DATA SECTION
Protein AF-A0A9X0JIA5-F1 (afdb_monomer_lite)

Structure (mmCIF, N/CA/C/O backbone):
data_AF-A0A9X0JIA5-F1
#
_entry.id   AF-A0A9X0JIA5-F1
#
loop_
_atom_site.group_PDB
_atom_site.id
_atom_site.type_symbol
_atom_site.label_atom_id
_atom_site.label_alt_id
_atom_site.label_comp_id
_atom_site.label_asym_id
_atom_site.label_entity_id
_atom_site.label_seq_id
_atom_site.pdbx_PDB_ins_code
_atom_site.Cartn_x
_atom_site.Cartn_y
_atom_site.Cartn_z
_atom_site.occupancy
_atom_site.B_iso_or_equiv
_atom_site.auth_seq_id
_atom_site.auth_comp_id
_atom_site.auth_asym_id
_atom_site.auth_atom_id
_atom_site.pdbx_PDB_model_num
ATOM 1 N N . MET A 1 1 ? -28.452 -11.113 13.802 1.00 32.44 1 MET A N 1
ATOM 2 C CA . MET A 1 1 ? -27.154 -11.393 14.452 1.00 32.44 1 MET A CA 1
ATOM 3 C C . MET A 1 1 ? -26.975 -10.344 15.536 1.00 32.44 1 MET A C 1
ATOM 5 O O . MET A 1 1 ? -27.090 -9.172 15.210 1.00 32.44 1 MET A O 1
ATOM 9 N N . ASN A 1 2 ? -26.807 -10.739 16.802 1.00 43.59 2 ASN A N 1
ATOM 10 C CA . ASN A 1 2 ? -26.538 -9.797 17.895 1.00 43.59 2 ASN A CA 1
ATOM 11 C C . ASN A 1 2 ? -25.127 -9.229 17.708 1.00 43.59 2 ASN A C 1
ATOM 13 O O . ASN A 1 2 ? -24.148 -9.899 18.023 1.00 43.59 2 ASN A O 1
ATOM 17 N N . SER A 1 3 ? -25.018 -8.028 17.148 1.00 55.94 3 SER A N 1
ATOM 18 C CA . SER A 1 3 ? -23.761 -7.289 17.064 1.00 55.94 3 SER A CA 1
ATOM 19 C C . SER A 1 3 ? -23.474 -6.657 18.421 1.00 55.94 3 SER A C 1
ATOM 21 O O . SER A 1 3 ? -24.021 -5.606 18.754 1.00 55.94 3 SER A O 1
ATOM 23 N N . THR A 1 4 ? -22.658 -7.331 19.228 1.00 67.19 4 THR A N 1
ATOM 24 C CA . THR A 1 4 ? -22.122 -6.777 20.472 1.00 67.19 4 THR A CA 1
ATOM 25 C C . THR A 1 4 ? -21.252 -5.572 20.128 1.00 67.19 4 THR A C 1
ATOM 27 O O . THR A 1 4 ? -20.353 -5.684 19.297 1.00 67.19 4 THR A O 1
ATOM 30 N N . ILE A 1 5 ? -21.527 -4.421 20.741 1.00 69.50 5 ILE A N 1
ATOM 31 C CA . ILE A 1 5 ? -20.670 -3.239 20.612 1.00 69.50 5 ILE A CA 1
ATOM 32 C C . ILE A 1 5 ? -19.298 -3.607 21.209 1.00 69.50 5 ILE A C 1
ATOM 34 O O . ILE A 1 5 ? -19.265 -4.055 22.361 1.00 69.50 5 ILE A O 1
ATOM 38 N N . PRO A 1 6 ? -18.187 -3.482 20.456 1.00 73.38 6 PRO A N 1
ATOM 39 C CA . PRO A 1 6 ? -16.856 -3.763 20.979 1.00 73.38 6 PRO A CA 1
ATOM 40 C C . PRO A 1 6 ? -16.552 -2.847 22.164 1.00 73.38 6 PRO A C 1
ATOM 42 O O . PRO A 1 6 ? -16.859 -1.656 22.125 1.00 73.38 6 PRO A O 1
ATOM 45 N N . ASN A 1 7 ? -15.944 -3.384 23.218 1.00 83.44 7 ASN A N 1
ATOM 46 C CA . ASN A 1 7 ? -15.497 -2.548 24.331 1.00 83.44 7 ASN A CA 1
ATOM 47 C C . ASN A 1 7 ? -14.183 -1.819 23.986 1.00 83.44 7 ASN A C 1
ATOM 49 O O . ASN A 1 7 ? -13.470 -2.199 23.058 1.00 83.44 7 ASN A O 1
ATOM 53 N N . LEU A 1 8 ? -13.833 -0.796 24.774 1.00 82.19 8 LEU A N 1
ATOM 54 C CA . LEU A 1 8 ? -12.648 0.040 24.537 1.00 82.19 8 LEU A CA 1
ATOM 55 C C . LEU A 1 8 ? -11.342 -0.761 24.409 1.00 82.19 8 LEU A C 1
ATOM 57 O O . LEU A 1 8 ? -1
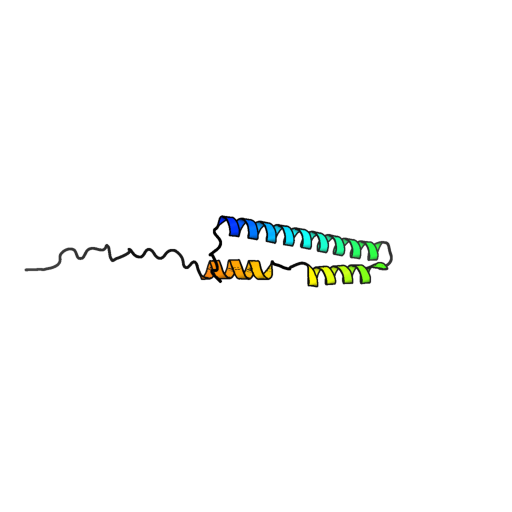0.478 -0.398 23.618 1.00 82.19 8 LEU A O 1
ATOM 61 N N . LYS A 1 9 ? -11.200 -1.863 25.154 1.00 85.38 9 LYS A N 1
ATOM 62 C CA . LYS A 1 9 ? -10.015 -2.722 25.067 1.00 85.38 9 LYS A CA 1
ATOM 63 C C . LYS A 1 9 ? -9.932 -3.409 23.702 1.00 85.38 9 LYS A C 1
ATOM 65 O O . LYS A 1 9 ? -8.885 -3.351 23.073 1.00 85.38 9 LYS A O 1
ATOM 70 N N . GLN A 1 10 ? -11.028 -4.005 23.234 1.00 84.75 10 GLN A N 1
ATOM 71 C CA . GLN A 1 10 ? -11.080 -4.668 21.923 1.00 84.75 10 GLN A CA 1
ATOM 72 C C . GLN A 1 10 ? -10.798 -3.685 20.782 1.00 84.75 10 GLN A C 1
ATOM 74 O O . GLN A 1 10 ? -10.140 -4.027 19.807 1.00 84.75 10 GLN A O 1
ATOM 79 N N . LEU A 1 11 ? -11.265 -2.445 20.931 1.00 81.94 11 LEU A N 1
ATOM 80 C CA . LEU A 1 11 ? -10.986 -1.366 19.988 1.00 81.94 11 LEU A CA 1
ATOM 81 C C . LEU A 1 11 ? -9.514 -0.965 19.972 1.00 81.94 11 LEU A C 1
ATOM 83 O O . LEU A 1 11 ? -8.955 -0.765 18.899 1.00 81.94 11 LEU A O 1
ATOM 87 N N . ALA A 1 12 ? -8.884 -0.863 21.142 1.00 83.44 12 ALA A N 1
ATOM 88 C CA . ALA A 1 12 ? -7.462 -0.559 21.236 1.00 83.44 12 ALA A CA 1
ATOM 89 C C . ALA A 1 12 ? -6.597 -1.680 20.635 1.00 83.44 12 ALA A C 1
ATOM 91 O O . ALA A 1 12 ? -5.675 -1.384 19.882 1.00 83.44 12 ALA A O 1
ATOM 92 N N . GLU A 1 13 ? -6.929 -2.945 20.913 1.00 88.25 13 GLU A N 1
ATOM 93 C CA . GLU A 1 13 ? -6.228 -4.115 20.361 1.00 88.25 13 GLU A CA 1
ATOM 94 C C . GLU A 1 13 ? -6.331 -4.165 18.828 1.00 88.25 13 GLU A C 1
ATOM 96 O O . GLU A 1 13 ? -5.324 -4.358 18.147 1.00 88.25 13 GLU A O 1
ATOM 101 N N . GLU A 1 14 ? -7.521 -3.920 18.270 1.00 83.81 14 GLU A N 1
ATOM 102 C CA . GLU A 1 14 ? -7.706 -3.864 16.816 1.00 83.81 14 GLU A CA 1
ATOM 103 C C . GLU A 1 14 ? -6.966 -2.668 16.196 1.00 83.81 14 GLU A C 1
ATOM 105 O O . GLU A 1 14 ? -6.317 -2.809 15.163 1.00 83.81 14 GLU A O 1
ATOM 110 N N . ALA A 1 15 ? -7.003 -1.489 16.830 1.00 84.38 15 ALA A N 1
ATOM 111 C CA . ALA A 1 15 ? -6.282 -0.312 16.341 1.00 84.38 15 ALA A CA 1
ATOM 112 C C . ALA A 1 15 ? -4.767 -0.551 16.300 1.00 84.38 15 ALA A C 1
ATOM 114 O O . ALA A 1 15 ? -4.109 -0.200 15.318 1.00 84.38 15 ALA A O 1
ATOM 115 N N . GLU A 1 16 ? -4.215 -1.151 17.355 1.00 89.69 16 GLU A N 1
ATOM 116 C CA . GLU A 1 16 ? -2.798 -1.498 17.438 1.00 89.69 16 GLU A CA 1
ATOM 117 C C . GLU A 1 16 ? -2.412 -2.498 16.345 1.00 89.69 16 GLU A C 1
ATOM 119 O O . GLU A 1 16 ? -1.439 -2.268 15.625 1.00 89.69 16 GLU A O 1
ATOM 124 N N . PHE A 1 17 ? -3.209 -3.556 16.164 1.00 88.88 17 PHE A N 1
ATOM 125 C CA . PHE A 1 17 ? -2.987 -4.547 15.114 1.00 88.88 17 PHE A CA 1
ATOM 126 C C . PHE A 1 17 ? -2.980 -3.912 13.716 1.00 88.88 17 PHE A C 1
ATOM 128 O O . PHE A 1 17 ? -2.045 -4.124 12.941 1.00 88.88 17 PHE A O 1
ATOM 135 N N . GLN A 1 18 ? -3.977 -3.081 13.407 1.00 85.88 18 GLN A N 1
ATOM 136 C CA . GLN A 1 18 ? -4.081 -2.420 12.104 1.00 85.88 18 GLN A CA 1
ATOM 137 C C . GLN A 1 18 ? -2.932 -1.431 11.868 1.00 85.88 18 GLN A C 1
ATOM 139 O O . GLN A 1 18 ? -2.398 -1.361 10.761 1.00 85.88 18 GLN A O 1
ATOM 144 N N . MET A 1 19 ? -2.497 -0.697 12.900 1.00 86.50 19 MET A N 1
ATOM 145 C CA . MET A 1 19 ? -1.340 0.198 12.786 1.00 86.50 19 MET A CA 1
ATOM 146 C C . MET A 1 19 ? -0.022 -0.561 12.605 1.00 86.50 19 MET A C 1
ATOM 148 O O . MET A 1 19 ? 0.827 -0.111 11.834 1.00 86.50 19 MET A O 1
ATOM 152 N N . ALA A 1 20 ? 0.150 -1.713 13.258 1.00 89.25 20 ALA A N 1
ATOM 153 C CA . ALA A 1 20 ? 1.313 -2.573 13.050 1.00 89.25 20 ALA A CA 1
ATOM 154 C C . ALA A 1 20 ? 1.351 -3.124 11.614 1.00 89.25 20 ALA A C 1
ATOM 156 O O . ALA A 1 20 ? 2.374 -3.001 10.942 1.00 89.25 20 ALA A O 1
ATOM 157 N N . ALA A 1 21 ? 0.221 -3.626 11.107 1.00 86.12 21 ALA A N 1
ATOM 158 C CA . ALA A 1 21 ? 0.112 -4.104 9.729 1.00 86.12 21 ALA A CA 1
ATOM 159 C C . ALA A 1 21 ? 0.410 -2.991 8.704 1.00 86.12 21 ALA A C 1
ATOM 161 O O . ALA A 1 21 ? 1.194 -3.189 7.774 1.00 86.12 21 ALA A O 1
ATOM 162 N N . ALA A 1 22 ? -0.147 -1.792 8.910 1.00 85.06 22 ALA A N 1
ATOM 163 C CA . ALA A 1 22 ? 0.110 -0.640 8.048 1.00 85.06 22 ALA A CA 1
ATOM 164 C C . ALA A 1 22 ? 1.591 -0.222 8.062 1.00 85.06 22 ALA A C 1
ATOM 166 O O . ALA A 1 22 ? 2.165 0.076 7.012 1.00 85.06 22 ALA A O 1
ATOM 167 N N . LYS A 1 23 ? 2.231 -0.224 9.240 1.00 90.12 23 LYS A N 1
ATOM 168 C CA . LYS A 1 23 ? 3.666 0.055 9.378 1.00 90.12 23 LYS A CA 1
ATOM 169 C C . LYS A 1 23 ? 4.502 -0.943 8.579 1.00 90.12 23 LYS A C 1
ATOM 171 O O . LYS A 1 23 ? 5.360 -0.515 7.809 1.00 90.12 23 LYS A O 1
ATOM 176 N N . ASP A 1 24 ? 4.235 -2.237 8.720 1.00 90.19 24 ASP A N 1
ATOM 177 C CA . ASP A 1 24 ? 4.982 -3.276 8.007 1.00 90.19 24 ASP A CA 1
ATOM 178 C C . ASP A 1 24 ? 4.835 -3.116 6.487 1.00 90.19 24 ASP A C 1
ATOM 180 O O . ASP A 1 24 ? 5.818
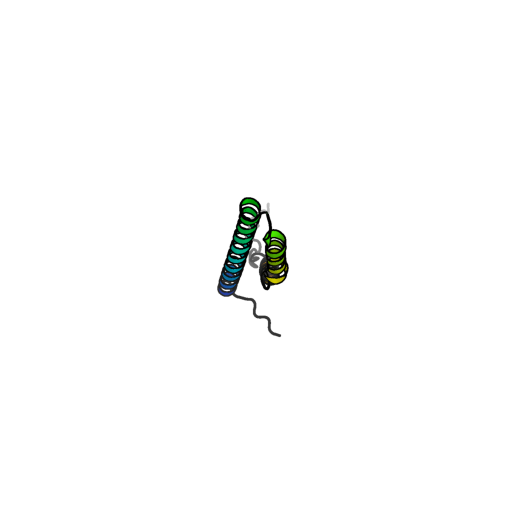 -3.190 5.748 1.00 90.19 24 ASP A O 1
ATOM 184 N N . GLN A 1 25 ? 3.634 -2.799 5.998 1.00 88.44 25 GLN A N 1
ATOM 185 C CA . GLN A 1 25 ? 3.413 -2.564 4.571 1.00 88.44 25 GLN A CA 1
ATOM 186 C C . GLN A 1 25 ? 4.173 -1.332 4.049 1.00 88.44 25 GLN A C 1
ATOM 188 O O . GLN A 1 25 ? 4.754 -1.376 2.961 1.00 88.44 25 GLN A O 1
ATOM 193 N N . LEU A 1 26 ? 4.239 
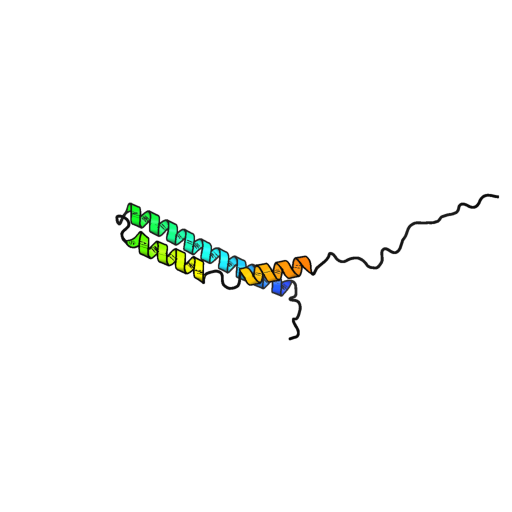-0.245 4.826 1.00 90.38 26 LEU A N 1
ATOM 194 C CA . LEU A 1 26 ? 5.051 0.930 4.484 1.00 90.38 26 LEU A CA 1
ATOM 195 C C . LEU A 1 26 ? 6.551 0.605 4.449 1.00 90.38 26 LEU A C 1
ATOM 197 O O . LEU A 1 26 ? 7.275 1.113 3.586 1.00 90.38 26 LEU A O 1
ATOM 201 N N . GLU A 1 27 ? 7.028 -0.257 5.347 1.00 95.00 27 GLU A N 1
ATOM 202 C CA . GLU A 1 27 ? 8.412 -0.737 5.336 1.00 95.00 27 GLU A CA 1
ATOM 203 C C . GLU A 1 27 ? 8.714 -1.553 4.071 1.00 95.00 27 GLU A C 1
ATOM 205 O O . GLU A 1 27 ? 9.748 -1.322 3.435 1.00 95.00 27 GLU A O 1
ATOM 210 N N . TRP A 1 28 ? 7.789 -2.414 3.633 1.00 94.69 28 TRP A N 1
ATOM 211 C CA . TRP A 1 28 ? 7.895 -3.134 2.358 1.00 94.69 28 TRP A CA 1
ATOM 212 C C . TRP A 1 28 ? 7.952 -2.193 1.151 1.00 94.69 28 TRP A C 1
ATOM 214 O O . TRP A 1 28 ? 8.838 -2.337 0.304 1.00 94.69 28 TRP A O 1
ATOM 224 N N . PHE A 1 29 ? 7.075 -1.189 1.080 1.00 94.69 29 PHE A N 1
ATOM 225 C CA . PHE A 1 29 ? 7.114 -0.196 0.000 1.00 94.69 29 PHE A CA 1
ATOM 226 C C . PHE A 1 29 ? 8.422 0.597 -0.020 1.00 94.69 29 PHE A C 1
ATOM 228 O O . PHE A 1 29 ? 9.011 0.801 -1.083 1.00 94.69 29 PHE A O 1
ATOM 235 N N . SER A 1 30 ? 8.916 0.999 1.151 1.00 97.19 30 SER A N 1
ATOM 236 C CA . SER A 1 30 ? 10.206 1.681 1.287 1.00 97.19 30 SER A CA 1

EXERCISE REQUIREMENTS
From the listing above, repeat exactly the lines starting at the line that includes "ATOM 9 N N ." and ending at the line that includes "ATOM 19 C C", with nothing outside that span.

REPLY
ATOM 9 N N . ASN A 1 2 ? -26.807 -10.739 16.802 1.00 43.59 2 ASN A N 1
ATOM 10 C CA . ASN A 1 2 ? -26.538 -9.797 17.895 1.00 43.59 2 ASN A CA 1
ATOM 11 C C . ASN A 1 2 ? -25.127 -9.229 17.708 1.00 43.59 2 ASN A C 1
ATOM 13 O O . ASN A 1 2 ? -24.148 -9.899 18.023 1.00 43.59 2 ASN A O 1
ATOM 17 N N . SER A 1 3 ? -25.018 -8.028 17.148 1.00 55.94 3 SER A N 1
ATOM 18 C CA . SER A 1 3 ? -23.761 -7.289 17.064 1.00 55.94 3 SER A CA 1
ATOM 19 C C . SER A 1 3 ? -23.474 -6.657 18.421 1.00 55.94 3 SER A C 1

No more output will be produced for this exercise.